Maguire. Explain that because this is a request/suggestion from

the insurance company is following a denial, the surgeon is

going to want to see that this 'treatment plan' is per Cigna.

If she balks at putting anything in writing (which she undoubtably

will) ASSURE her that you are not trying to trap her or Cigna into

anything; you just want to provide Dr. Maguire that it is legitimate

for him to do a treatment plan and not a waste of his time. At that

point, she might deny that the treatment plan is going to result in

approval. I would ask her then, what the purpose of her

suggestion was? She'll tell you whatever she's going to admit to;

such as, we need to review the procecdure, etc.

Well, whatever she says, you reply that " that's EXACTLY what I

have to provide the surgeon with. We BOTH understand what

Cigna's position is but I need to give the surgeon a reason for

doing this. Surgeon's sit up and take notice of requests made by

insurance companies more that they do patients they may never

see again. "

The point of all this is that insurance companies are notorious

for later denying anything that is not in writing. I hate to say this

but I can visualize you going through the treatment plan with Dr.

Maguire and then having some supervisor later claim that they

never suggested you do it. I've even seen situations where the

person DID get something in writing and then a manager or

supervisor later claims that the person who put it in writing had

no authority to do so, and the agreement is null and void.

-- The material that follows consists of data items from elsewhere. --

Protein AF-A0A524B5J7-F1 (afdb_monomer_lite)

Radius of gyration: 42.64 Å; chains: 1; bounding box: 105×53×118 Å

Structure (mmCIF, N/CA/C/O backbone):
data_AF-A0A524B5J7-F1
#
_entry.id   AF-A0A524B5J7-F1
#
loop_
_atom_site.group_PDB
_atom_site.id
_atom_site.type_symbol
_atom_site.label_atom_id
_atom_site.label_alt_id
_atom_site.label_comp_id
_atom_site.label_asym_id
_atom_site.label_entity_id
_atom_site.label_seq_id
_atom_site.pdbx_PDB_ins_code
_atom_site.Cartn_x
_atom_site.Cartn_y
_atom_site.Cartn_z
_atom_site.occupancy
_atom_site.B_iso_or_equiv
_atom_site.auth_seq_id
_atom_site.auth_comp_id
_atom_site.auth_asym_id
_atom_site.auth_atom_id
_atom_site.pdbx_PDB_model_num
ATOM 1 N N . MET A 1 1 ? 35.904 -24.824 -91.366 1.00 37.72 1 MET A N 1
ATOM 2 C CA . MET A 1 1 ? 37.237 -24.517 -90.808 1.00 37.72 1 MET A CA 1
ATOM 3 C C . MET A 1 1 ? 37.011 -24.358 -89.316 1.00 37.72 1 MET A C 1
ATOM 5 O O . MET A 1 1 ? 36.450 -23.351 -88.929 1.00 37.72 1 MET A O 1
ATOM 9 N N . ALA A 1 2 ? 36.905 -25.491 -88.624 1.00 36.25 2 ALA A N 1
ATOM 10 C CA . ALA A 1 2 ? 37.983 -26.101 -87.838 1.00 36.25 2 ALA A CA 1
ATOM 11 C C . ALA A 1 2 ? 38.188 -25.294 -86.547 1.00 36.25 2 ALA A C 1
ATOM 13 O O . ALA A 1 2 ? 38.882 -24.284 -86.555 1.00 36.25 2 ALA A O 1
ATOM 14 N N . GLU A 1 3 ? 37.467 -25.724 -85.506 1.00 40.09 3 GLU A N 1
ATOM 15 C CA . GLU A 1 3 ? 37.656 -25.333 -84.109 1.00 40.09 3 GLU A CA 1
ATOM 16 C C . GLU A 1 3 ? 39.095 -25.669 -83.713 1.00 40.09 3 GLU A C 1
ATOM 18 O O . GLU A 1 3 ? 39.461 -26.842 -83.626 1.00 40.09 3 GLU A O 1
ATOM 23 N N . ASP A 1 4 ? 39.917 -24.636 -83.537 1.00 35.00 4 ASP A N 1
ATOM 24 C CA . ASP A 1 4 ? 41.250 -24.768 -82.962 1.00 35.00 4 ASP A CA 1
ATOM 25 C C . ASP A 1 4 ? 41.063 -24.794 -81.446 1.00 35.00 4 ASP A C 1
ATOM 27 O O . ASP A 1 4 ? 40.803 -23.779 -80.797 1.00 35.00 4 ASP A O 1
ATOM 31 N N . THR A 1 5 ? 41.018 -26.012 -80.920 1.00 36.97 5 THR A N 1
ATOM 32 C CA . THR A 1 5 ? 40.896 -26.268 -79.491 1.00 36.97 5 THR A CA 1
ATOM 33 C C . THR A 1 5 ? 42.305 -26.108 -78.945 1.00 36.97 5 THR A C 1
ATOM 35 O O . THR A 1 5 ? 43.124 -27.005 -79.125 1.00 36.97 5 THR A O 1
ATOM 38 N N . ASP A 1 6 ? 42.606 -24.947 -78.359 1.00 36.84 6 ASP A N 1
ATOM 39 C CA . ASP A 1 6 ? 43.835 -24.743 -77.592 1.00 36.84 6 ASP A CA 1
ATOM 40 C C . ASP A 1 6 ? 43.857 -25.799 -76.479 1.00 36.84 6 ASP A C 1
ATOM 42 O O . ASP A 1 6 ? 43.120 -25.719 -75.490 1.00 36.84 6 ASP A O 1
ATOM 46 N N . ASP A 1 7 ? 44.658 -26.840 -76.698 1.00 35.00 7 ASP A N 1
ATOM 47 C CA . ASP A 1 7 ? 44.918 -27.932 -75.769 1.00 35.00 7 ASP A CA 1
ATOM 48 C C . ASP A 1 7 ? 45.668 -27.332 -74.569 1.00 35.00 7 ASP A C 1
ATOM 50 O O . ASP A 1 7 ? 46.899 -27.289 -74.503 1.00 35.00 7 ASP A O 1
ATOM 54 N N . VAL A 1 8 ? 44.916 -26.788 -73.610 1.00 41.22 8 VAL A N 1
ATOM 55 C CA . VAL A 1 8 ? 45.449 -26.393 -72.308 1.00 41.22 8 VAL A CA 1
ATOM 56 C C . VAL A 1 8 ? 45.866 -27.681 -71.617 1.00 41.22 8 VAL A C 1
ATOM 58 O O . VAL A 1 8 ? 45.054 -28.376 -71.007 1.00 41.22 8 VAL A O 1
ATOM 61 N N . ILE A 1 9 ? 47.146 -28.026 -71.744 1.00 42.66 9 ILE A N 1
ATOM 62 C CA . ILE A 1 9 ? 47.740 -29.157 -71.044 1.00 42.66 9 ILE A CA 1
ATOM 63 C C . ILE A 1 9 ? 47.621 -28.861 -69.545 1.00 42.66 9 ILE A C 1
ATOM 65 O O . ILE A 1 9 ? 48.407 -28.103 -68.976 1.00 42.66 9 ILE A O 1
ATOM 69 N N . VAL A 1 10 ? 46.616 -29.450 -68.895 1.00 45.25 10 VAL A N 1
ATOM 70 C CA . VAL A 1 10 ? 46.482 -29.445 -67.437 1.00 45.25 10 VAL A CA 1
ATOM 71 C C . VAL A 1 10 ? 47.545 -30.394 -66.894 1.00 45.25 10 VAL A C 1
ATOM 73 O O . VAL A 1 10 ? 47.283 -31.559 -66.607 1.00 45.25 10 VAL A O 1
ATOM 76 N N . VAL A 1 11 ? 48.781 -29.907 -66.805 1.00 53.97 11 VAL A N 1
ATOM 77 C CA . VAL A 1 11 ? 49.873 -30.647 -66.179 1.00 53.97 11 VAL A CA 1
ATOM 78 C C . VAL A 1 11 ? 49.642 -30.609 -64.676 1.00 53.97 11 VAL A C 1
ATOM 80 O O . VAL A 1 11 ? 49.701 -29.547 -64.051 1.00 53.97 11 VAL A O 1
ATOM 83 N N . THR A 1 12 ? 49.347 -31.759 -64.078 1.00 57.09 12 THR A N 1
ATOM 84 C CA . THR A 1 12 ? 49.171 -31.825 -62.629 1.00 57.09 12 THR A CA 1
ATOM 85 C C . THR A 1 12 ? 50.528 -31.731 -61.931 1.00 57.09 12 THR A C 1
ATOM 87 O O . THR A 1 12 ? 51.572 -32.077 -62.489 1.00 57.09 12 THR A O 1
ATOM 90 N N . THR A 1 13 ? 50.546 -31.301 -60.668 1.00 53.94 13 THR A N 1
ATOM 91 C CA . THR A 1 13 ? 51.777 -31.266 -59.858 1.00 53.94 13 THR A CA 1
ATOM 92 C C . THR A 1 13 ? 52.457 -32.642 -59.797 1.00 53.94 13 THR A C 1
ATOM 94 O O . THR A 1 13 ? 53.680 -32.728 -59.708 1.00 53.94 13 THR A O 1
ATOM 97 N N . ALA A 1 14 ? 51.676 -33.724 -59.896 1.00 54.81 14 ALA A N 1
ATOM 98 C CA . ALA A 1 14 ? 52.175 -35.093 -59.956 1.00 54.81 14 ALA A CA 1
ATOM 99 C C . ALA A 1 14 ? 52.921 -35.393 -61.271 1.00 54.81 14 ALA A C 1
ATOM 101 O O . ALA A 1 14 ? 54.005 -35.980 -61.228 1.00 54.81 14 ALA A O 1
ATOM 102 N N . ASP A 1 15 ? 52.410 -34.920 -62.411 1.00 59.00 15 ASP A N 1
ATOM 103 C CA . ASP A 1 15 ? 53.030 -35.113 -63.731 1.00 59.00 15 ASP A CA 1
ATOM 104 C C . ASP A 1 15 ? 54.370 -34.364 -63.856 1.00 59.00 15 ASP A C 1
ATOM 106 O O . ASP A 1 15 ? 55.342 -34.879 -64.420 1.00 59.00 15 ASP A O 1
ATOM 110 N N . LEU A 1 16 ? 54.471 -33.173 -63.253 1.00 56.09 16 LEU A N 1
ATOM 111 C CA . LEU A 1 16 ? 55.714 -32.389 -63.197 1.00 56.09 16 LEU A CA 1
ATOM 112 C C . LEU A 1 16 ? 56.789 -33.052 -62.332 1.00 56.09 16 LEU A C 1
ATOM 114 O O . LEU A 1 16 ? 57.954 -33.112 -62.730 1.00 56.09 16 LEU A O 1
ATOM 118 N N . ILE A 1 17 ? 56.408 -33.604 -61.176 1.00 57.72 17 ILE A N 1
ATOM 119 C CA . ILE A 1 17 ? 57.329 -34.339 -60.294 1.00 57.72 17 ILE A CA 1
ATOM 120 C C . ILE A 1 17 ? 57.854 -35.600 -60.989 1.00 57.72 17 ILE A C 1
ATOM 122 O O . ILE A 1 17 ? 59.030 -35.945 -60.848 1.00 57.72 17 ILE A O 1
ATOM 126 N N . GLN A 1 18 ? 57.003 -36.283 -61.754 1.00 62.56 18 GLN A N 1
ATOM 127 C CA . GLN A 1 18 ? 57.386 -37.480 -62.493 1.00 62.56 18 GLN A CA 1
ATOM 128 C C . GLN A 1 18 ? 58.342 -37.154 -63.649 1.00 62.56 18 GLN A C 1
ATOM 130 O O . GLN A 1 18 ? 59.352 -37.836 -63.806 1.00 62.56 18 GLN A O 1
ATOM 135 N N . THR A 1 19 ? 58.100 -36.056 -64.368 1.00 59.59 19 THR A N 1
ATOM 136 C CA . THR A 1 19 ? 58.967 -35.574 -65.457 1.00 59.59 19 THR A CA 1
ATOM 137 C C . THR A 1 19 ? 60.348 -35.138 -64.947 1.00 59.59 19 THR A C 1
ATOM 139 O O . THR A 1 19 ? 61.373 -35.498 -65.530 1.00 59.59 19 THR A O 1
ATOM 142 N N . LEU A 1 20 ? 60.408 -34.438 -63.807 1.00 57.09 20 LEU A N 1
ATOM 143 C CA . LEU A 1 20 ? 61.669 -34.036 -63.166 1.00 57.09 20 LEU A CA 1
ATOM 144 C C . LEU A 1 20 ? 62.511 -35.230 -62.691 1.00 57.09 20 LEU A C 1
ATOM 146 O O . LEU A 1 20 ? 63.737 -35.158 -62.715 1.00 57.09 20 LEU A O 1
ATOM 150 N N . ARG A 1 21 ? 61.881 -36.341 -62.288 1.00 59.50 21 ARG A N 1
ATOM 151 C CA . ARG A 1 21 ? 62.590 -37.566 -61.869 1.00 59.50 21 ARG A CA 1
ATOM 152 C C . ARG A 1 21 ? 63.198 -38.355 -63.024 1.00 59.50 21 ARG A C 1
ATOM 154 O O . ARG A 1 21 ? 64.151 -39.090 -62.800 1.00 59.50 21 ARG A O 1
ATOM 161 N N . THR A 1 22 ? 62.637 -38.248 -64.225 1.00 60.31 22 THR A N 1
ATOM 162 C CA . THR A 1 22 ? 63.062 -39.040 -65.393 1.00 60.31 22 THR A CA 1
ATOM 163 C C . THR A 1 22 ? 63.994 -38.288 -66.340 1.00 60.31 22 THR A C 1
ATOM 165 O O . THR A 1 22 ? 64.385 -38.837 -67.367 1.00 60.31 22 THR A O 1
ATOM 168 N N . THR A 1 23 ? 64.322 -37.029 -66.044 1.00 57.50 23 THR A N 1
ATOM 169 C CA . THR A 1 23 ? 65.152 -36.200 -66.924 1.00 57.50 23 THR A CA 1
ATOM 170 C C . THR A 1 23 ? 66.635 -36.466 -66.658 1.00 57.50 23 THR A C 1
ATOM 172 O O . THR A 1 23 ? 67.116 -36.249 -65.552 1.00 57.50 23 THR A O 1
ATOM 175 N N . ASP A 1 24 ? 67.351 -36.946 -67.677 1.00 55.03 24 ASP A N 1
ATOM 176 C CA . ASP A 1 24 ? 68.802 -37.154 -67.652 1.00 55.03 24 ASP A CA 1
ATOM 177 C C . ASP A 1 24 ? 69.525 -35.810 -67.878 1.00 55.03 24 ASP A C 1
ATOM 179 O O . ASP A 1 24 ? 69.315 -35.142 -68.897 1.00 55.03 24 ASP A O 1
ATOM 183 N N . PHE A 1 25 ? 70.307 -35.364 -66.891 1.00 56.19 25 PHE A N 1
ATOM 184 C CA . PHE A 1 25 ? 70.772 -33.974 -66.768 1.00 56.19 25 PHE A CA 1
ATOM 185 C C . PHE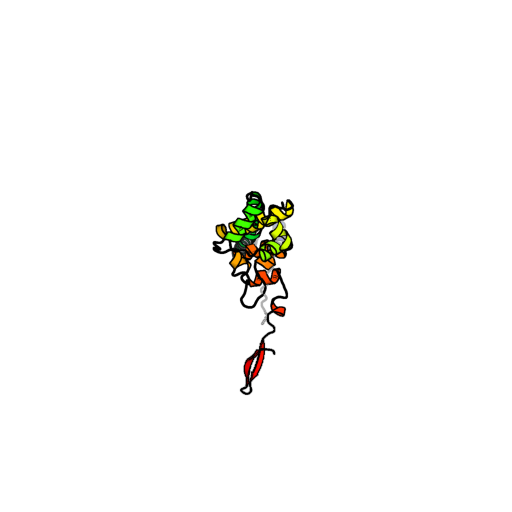 A 1 25 ? 71.974 -33.625 -67.661 1.00 56.19 25 PHE A C 1
ATOM 187 O O . PHE A 1 25 ? 72.264 -32.442 -67.843 1.00 56.19 25 PHE A O 1
ATOM 194 N N . ASP A 1 26 ? 72.621 -34.613 -68.281 1.00 50.53 26 ASP A N 1
ATOM 195 C CA . ASP A 1 26 ? 73.855 -34.408 -69.053 1.00 50.53 26 ASP A CA 1
ATOM 196 C C . ASP A 1 26 ? 73.634 -33.811 -70.462 1.00 50.53 26 ASP A C 1
ATOM 198 O O . ASP A 1 26 ? 74.596 -33.442 -71.134 1.00 50.53 26 ASP A O 1
ATOM 202 N N . ASN A 1 27 ? 72.384 -33.656 -70.929 1.00 53.25 27 ASN A N 1
ATOM 203 C CA . ASN A 1 27 ? 72.088 -33.080 -72.256 1.00 53.25 27 ASN A CA 1
ATOM 204 C C . ASN A 1 27 ? 70.803 -32.220 -72.295 1.00 53.25 27 ASN A C 1
ATOM 206 O O . ASN A 1 27 ? 70.041 -32.235 -73.265 1.00 53.25 27 ASN A O 1
ATOM 210 N N . ALA A 1 28 ? 70.516 -31.504 -71.203 1.00 53.19 28 ALA A N 1
ATOM 211 C CA . ALA A 1 28 ? 69.173 -30.993 -70.914 1.00 53.19 28 ALA A CA 1
ATOM 212 C C . ALA A 1 28 ? 68.990 -29.461 -70.988 1.00 53.19 28 ALA A C 1
ATOM 214 O O . ALA A 1 28 ? 67.903 -28.984 -70.673 1.00 53.19 28 ALA A O 1
ATOM 215 N N . GLY A 1 29 ? 69.983 -28.685 -71.444 1.00 55.16 29 GLY A N 1
ATOM 216 C CA . GLY A 1 29 ? 69.959 -27.206 -71.429 1.00 55.16 29 GLY A CA 1
ATOM 217 C C . GLY A 1 29 ? 68.636 -26.557 -71.894 1.00 55.16 29 GLY A C 1
ATOM 218 O O . GLY A 1 29 ? 68.004 -25.865 -71.099 1.00 55.16 29 GLY A O 1
ATOM 219 N N . PRO A 1 30 ? 68.136 -26.844 -73.114 1.00 57.47 30 PRO A N 1
ATOM 220 C CA . PRO A 1 30 ? 66.879 -26.262 -73.607 1.00 57.47 30 PRO A CA 1
ATOM 221 C C . PRO A 1 30 ? 65.621 -26.820 -72.917 1.00 57.47 30 PRO A C 1
ATOM 223 O O . PRO A 1 30 ? 64.606 -26.137 -72.794 1.00 57.47 30 PRO A O 1
ATOM 226 N N . LYS A 1 31 ? 65.664 -28.080 -72.459 1.00 55.88 31 LYS A N 1
ATOM 227 C CA . LYS A 1 31 ? 64.533 -28.741 -71.781 1.00 55.88 31 LYS A CA 1
ATOM 228 C C . LYS A 1 31 ? 64.361 -28.254 -70.339 1.00 55.88 31 LYS A C 1
ATOM 230 O O . LYS A 1 31 ? 63.230 -28.175 -69.862 1.00 55.88 31 LYS A O 1
ATOM 235 N N . ILE A 1 32 ? 65.454 -27.900 -69.664 1.00 58.88 32 ILE A N 1
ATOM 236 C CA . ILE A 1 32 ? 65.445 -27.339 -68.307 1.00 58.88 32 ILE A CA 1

Insurance companies can be totally devoid of integrity and ethics

(at their worst).

I'm not trying to depress you, because as a consumer you DO

have rights and CAN make it work for you. I'm just trying to

impress upon you the importance of being an informed

consumer and protecting yourself by having EVERYTHING in

writing. You probably want to have a separate file on 'insurance'

stuff pertaining to WLS.

What's your BMI? If it's close to or over 50 that should be a big

reason for having the DS. Also, the fact that many r-n-y's need to

be revised.

I hope this doesn't discourage you. Fighting an insurance

company CAN be a downer. But! it CAN be done with

perserverance and conviction. The encouraging thing about

HMO's is that they really do treat each patient on a case-by-case

basis. I've sucessfully appealed many denials. The one thing

they won't budge on is approving 'out of network'.

Let me know if I can offer any more assistance.